TASK INSTRUCTIONS: From the records below, set down exactly the lines starting with the line that contains "ATOM 204 C CA" and going on through the line that contains "ATOM 216 O O". Nothing else is wanted.

SOURCE RECORDS:

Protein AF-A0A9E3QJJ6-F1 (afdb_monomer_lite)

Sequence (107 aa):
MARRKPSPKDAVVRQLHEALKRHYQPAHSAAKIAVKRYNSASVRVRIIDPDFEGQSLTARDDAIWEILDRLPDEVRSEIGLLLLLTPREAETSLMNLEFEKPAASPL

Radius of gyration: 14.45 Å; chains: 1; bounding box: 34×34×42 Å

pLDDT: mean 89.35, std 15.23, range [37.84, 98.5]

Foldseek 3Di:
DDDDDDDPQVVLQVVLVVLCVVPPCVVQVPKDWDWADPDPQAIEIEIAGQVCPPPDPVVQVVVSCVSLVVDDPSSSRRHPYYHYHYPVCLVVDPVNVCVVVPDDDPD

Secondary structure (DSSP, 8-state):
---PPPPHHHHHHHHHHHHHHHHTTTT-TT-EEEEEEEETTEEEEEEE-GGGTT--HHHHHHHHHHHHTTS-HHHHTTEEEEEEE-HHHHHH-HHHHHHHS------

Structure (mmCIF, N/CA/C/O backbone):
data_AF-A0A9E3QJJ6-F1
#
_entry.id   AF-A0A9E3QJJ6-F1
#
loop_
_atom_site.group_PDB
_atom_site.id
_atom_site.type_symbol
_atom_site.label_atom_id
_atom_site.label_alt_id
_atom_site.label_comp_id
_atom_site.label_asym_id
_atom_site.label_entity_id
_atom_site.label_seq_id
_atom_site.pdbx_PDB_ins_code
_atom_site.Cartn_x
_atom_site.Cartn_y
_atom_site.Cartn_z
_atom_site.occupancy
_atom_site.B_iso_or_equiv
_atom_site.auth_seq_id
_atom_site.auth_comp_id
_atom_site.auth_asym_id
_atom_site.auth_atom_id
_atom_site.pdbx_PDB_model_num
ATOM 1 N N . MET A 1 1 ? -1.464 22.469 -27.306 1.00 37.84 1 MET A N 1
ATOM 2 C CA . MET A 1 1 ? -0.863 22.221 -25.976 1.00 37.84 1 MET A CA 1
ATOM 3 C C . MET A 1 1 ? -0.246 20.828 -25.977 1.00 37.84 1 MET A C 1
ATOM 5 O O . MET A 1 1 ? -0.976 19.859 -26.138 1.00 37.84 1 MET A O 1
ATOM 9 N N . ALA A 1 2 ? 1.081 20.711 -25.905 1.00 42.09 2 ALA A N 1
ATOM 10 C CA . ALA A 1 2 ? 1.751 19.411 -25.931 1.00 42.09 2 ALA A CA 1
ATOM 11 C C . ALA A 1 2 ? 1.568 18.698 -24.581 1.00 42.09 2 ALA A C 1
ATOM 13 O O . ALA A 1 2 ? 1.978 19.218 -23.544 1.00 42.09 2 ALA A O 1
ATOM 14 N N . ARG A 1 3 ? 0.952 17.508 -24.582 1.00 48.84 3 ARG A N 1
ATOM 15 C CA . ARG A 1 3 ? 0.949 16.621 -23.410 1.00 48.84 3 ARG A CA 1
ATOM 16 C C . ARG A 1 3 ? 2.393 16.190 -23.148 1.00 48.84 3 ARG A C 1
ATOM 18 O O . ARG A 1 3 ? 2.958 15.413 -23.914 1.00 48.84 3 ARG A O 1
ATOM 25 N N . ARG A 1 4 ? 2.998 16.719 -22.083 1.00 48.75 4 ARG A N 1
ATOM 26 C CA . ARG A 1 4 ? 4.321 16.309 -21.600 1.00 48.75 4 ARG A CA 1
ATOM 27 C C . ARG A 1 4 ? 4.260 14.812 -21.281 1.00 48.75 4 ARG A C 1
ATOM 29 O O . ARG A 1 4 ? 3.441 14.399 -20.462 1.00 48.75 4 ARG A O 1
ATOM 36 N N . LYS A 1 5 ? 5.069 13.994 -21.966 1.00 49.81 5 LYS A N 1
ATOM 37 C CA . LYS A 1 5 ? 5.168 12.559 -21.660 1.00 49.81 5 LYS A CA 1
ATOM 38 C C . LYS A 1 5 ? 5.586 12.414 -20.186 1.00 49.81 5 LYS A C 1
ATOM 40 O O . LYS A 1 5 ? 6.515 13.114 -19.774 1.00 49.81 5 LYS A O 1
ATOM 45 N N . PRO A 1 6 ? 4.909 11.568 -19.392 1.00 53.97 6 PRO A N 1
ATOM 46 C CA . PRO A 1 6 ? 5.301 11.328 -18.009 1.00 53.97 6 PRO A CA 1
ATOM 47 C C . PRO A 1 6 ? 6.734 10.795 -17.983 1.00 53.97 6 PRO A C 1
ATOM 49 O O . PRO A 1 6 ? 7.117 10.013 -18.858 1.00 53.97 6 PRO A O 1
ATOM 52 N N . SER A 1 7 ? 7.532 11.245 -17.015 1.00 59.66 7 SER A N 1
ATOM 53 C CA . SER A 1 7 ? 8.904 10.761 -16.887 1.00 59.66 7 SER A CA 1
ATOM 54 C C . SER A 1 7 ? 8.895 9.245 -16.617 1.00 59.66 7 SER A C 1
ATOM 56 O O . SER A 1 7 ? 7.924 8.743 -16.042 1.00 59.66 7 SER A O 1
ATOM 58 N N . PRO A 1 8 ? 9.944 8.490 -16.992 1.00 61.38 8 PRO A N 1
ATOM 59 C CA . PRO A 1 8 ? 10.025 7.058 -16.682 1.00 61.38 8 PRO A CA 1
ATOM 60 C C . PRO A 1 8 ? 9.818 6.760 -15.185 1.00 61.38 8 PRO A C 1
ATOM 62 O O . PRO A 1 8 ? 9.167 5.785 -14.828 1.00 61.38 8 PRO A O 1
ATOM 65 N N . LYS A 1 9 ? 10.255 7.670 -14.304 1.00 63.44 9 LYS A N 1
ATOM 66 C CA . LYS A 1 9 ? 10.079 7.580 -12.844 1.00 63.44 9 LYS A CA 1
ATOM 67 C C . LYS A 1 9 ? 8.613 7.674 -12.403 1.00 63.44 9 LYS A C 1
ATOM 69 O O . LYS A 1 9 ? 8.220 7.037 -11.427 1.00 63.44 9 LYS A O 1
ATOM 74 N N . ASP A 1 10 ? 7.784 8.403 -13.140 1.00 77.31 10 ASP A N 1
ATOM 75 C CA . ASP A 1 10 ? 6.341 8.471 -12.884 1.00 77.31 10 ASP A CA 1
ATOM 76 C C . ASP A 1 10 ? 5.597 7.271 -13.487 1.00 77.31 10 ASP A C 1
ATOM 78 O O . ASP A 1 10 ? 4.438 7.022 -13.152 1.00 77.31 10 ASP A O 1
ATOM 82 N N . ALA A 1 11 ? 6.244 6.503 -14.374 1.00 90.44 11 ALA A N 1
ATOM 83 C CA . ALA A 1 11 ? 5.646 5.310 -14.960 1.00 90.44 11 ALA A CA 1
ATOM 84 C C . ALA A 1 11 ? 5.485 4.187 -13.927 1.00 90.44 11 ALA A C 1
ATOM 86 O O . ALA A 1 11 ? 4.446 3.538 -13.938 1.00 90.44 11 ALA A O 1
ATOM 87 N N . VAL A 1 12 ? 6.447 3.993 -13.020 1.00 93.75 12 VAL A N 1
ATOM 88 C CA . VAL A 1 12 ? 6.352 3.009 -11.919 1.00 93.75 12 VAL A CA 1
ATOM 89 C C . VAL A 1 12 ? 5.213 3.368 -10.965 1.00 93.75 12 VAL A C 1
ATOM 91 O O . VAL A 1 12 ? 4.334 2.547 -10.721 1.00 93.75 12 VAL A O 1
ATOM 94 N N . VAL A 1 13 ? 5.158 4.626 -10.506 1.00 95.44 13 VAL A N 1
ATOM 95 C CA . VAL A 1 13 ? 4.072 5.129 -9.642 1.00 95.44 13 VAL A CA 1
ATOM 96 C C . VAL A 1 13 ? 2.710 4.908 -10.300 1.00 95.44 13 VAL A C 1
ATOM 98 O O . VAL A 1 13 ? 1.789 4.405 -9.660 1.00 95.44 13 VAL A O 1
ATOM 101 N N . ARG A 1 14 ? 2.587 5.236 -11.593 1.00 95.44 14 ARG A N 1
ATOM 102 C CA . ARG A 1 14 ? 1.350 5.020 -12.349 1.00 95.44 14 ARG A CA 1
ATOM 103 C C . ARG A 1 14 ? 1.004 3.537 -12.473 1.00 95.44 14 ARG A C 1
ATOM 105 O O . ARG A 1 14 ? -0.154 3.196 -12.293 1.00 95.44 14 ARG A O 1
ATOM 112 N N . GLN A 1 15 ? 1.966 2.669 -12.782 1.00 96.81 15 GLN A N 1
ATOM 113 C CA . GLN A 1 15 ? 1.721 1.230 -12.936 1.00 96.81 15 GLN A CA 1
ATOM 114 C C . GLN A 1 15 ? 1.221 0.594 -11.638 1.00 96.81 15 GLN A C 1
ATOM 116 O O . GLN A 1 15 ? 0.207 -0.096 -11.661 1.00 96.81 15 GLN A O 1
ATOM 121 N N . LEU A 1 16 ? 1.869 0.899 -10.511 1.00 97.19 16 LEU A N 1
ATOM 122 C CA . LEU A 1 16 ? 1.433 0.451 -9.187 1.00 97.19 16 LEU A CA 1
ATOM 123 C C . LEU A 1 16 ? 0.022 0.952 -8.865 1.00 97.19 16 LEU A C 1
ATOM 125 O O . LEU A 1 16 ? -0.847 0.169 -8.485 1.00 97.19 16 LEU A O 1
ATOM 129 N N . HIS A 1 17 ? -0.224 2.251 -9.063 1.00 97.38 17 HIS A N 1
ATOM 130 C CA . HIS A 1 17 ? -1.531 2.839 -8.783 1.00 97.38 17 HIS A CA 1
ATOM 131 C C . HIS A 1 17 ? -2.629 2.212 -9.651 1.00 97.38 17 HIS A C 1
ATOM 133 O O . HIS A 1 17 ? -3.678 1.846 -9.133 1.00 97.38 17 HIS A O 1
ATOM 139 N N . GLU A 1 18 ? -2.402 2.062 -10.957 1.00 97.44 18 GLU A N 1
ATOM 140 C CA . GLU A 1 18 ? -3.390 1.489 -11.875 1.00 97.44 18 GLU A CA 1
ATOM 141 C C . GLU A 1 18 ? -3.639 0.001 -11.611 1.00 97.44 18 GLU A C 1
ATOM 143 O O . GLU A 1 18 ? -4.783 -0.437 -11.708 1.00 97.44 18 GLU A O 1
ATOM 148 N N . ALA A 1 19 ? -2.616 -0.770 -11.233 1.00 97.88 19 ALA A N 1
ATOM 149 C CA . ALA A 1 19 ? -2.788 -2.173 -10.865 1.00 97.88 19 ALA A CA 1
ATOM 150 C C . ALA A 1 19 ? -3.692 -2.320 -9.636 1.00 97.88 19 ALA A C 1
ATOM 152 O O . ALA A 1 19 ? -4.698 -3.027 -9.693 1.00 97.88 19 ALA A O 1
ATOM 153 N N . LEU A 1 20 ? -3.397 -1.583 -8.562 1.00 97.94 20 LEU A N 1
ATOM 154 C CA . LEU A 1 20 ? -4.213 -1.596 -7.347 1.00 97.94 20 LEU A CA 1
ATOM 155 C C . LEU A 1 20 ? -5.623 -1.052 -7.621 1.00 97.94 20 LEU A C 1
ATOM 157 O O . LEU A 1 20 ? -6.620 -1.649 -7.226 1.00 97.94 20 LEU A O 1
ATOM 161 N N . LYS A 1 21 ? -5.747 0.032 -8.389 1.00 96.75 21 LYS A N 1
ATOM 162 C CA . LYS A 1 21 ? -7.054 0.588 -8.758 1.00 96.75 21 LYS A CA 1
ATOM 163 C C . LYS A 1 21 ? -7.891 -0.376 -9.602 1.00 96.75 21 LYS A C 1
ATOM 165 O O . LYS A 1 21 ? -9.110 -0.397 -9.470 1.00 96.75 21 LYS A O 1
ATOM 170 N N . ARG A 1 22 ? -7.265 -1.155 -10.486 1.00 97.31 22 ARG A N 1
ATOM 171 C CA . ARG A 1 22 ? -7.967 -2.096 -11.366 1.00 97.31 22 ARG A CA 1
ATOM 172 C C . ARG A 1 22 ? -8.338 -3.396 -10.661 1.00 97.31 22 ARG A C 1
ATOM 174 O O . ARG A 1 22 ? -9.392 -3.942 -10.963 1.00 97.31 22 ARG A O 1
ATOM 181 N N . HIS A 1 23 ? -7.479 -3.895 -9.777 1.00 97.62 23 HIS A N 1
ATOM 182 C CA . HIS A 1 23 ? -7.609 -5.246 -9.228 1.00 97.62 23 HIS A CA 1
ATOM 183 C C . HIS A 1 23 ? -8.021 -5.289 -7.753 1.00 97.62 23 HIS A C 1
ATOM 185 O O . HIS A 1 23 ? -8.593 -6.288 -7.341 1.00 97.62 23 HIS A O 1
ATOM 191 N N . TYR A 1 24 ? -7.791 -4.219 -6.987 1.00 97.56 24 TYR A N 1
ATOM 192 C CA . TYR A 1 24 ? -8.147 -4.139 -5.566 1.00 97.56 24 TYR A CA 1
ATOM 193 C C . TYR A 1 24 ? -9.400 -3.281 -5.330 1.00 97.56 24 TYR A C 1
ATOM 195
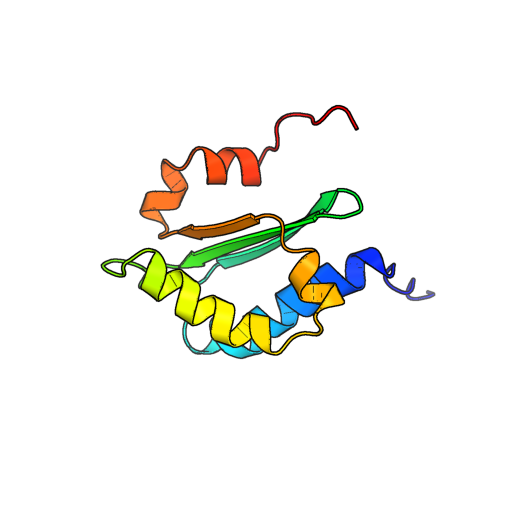 O O . TYR A 1 24 ? -10.400 -3.746 -4.787 1.00 97.56 24 TYR A O 1
ATOM 203 N N . GLN A 1 25 ? -9.388 -2.033 -5.815 1.00 94.00 25 GLN A N 1
ATOM 204 C CA . GLN A 1 25 ? -10.445 -1.044 -5.546 1.00 94.00 25 GLN A CA 1
ATOM 205 C C . GLN A 1 25 ? -11.885 -1.497 -5.884 1.00 94.00 25 GLN A C 1
ATOM 207 O O . GLN A 1 25 ? -12.792 -1.075 -5.168 1.00 94.00 25 GLN A O 1
ATOM 212 N N . PRO A 1 26 ? -12.162 -2.318 -6.925 1.00 97.12 26 PRO A N 1
ATOM 213 C CA . PRO A 1 26 ? -13.534 -2.738 -7.219 1.00 97.12 26 PRO A CA 1
ATOM 214 C C . PRO A 1 26 ? -14.182 -3.570 -6.108 1.00 97.12 26 PRO A C 1
ATOM 216 O O . PRO A 1 26 ? -15.389 -3.465 -5.911 1.00 97.12 26 PRO A O 1
ATOM 219 N N . ALA A 1 27 ? -13.391 -4.378 -5.394 1.00 96.69 27 ALA A N 1
ATOM 220 C CA . ALA A 1 27 ? -13.858 -5.152 -4.243 1.00 96.69 27 ALA A CA 1
ATOM 221 C C . ALA A 1 27 ? -13.852 -4.321 -2.950 1.00 96.69 27 ALA A C 1
ATOM 223 O O . ALA A 1 27 ? -14.645 -4.580 -2.053 1.00 96.69 27 ALA A O 1
ATOM 224 N N . HIS A 1 28 ? -13.010 -3.287 -2.899 1.00 97.31 28 HIS A N 1
ATOM 225 C CA . HIS A 1 28 ? -12.783 -2.452 -1.726 1.00 97.31 28 HIS A CA 1
ATOM 226 C C . HIS A 1 28 ? -13.108 -0.987 -2.024 1.00 97.31 28 HIS A C 1
ATOM 228 O O . HIS A 1 28 ? -12.237 -0.116 -2.090 1.00 97.31 28 HIS A O 1
ATOM 234 N N . SER A 1 29 ? -14.390 -0.682 -2.240 1.00 96.00 29 SER A N 1
ATOM 235 C CA . SER A 1 29 ? -14.812 0.654 -2.687 1.00 96.00 29 SER A CA 1
ATOM 236 C C . SER A 1 29 ? -14.483 1.772 -1.690 1.00 96.00 29 SER A C 1
ATOM 238 O O . SER A 1 29 ? -14.370 2.928 -2.093 1.00 96.00 29 SER A O 1
ATOM 240 N N . ALA A 1 30 ? -14.326 1.439 -0.405 1.00 97.12 30 ALA A N 1
ATOM 241 C CA . ALA A 1 30 ? -13.961 2.379 0.654 1.00 97.12 30 ALA A CA 1
ATOM 242 C C . ALA A 1 30 ? -12.441 2.577 0.813 1.00 97.12 30 ALA A C 1
ATOM 244 O O . ALA A 1 30 ? -12.
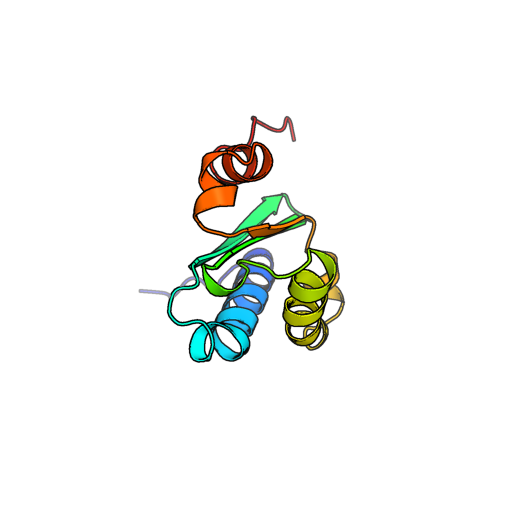022 3.491 1.532 1.00 97.12 30 ALA A O 1
ATOM 245 N N . ALA A 1 31 ? -11.620 1.763 0.140 1.00 97.88 31 ALA A N 1
ATOM 246 C CA . ALA A 1 31 ? -10.173 1.856 0.229 1.00 97.88 31 ALA A CA 1
ATOM 247 C C . ALA A 1 31 ? -9.658 3.191 -0.319 1.00 97.88 31 ALA A C 1
ATOM 249 O O . ALA A 1 31 ? -10.104 3.691 -1.356 1.00 97.88 31 ALA A O 1
ATOM 250 N N . LYS A 1 32 ? -8.660 3.752 0.362 1.00 97.88 32 LYS A N 1
ATOM 251 C CA . LYS A 1 32 ? -7.900 4.923 -0.077 1.00 97.88 32 LYS A CA 1
ATOM 252 C C . LYS A 1 32 ? -6.485 4.488 -0.424 1.00 97.88 32 LYS A C 1
ATOM 254 O O . LYS A 1 32 ? -5.679 4.214 0.464 1.00 97.88 32 LYS A O 1
ATOM 259 N N . ILE A 1 33 ? -6.184 4.472 -1.719 1.00 97.88 33 ILE A N 1
ATOM 260 C CA . ILE A 1 33 ? -4.881 4.071 -2.251 1.00 97.88 33 ILE A CA 1
ATOM 261 C C . ILE A 1 33 ? -4.044 5.319 -2.544 1.00 97.88 33 ILE A C 1
ATOM 263 O O . ILE A 1 33 ? -4.441 6.193 -3.317 1.00 97.88 33 ILE A O 1
ATOM 267 N N . ALA A 1 34 ? -2.856 5.389 -1.953 1.00 96.81 34 ALA A N 1
ATOM 268 C CA . ALA A 1 34 ? -1.859 6.410 -2.227 1.00 96.81 34 ALA A CA 1
ATOM 269 C C . ALA A 1 34 ? -0.549 5.748 -2.659 1.00 96.81 34 ALA A C 1
ATOM 271 O O . ALA A 1 34 ? 0.018 4.933 -1.939 1.00 96.81 34 ALA A O 1
ATOM 272 N N . VAL A 1 35 ? -0.042 6.139 -3.824 1.00 96.31 35 VAL A N 1
ATOM 273 C CA . VAL A 1 35 ? 1.258 5.695 -4.336 1.00 96.31 35 VAL A CA 1
ATOM 274 C C . VAL A 1 35 ? 2.077 6.933 -4.626 1.00 96.31 35 VAL A C 1
ATOM 276 O O . VAL A 1 35 ? 1.627 7.808 -5.370 1.00 96.31 35 VAL A O 1
ATOM 279 N N . LYS A 1 36 ? 3.270 7.029 -4.041 1.00 93.25 36 LYS A N 1
ATOM 280 C CA . LYS A 1 36 ? 4.133 8.189 -4.252 1.00 93.25 36 LYS A CA 1
ATOM 281 C C . LYS A 1 36 ? 5.600 7.832 -4.267 1.00 93.25 36 LYS A C 1
ATOM 283 O O . LYS A 1 36 ? 6.065 6.964 -3.532 1.00 93.25 36 LYS A O 1
ATOM 288 N N . ARG A 1 37 ? 6.342 8.558 -5.092 1.00 93.31 37 ARG A N 1
ATOM 289 C CA . ARG A 1 37 ? 7.793 8.457 -5.138 1.00 93.31 37 ARG A CA 1
ATOM 290 C C . ARG A 1 37 ? 8.389 9.124 -3.904 1.00 93.31 37 ARG A C 1
ATOM 292 O O . ARG A 1 37 ? 8.086 10.282 -3.632 1.00 93.31 37 ARG A O 1
ATOM 299 N N . TYR A 1 38 ? 9.217 8.385 -3.177 1.00 90.06 38 TYR A N 1
ATOM 300 C CA . TYR A 1 38 ? 9.947 8.900 -2.024 1.00 90.06 38 TYR A CA 1
ATOM 301 C C . TYR A 1 38 ? 11.325 9.420 -2.433 1.00 90.06 38 TYR A C 1
ATOM 303 O O . TYR A 1 38 ? 11.701 10.523 -2.054 1.00 90.06 38 TYR A O 1
ATOM 311 N N . ASN A 1 39 ? 12.046 8.674 -3.275 1.00 88.56 39 ASN A N 1
ATOM 312 C CA . ASN A 1 39 ? 13.314 9.111 -3.860 1.00 88.56 39 ASN A CA 1
ATOM 313 C C . ASN A 1 39 ? 13.531 8.486 -5.255 1.00 88.56 39 ASN A C 1
ATOM 315 O O . ASN A 1 39 ? 12.605 7.945 -5.868 1.00 88.56 39 ASN A O 1
ATOM 319 N N . SER A 1 40 ? 14.745 8.594 -5.801 1.00 87.75 40 SER A N 1
ATOM 320 C CA . SER A 1 40 ? 15.077 8.105 -7.147 1.00 87.75 40 SER A CA 1
ATOM 321 C C . SER A 1 40 ? 14.903 6.597 -7.340 1.00 87.75 40 SER A C 1
ATOM 323 O O . SER A 1 40 ? 14.709 6.201 -8.485 1.00 87.75 40 SER A O 1
ATOM 325 N N . ALA A 1 41 ? 14.943 5.802 -6.268 1.00 87.44 41 ALA A N 1
ATOM 326 C CA . ALA A 1 41 ? 14.911 4.339 -6.302 1.00 87.44 41 ALA A CA 1
ATOM 327 C C . ALA A 1 41 ? 13.795 3.726 -5.433 1.00 87.44 41 ALA A C 1
ATOM 329 O O . ALA A 1 41 ? 13.706 2.510 -5.320 1.00 87.44 41 ALA A O 1
ATOM 330 N N . SER A 1 42 ? 12.962 4.552 -4.792 1.00 92.69 42 SER A N 1
ATOM 331 C CA . SER A 1 42 ? 11.949 4.084 -3.849 1.00 92.69 42 SER A CA 1
ATOM 332 C C . SER A 1 42 ? 10.602 4.765 -4.057 1.00 92.69 42 SER A C 1
ATOM 334 O O . SER A 1 42 ? 10.484 5.998 -4.097 1.00 92.69 42 SER A O 1
ATOM 336 N N . VAL A 1 43 ? 9.572 3.933 -4.135 1.00 95.25 43 VAL A N 1
ATOM 337 C CA . VAL A 1 43 ? 8.155 4.270 -4.126 1.00 95.25 43 VAL A CA 1
ATOM 338 C C . VAL A 1 43 ? 7.546 3.730 -2.83
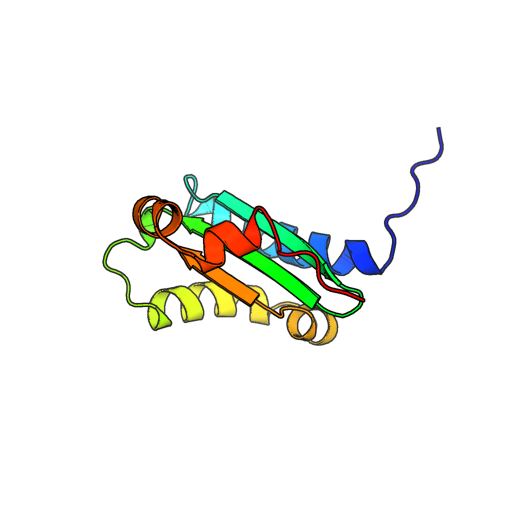8 1.00 95.25 43 VAL A C 1
ATOM 340 O O . VAL A 1 43 ? 7.822 2.608 -2.416 1.00 95.25 43 VAL A O 1
ATOM 343 N N . ARG A 1 44 ? 6.705 4.544 -2.203 1.00 96.44 44 ARG A N 1
ATOM 344 C CA . ARG A 1 44 ? 5.909 4.145 -1.047 1.00 96.44 44 ARG A CA 1
ATOM 345 C C . ARG A 1 44 ? 4.458 3.978 -1.481 1.00 96.44 44 ARG A C 1
ATOM 347 O O . ARG A 1 44 ? 3.898 4.852 -2.152 1.00 96.44 44 ARG A O 1
ATOM 354 N N . VAL A 1 45 ? 3.860 2.871 -1.069 1.00 97.69 45 VAL A N 1
ATOM 355 C CA . VAL A 1 45 ? 2.456 2.527 -1.282 1.00 97.69 45 VAL A CA 1
ATOM 356 C C . VAL A 1 45 ? 1.764 2.530 0.073 1.00 97.69 45 VAL A C 1
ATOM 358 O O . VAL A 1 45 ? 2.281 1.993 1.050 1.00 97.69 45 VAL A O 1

OUTPUT OF THE EXERCISE:
ATOM 204 C CA . GLN A 1 25 ? -10.445 -1.044 -5.546 1.00 94.00 25 GLN A CA 1
ATOM 205 C C . GLN A 1 25 ? -11.885 -1.497 -5.884 1.00 94.00 25 GLN A C 1
ATOM 207 O O . GLN A 1 25 ? -12.792 -1.075 -5.168 1.00 94.00 25 GLN A O 1
ATOM 212 N N . PRO A 1 26 ? -12.162 -2.318 -6.925 1.00 97.12 26 PRO A N 1
ATOM 213 C CA . PRO A 1 26 ? -13.534 -2.738 -7.219 1.00 97.12 26 PRO A CA 1
ATOM 214 C C . PRO A 1 26 ? -14.182 -3.570 -6.108 1.00 97.12 26 PRO A C 1
ATOM 216 O O . PRO A 1 26 ? -15.389 -3.465 -5.911 1.00 97.12 26 PRO A O 1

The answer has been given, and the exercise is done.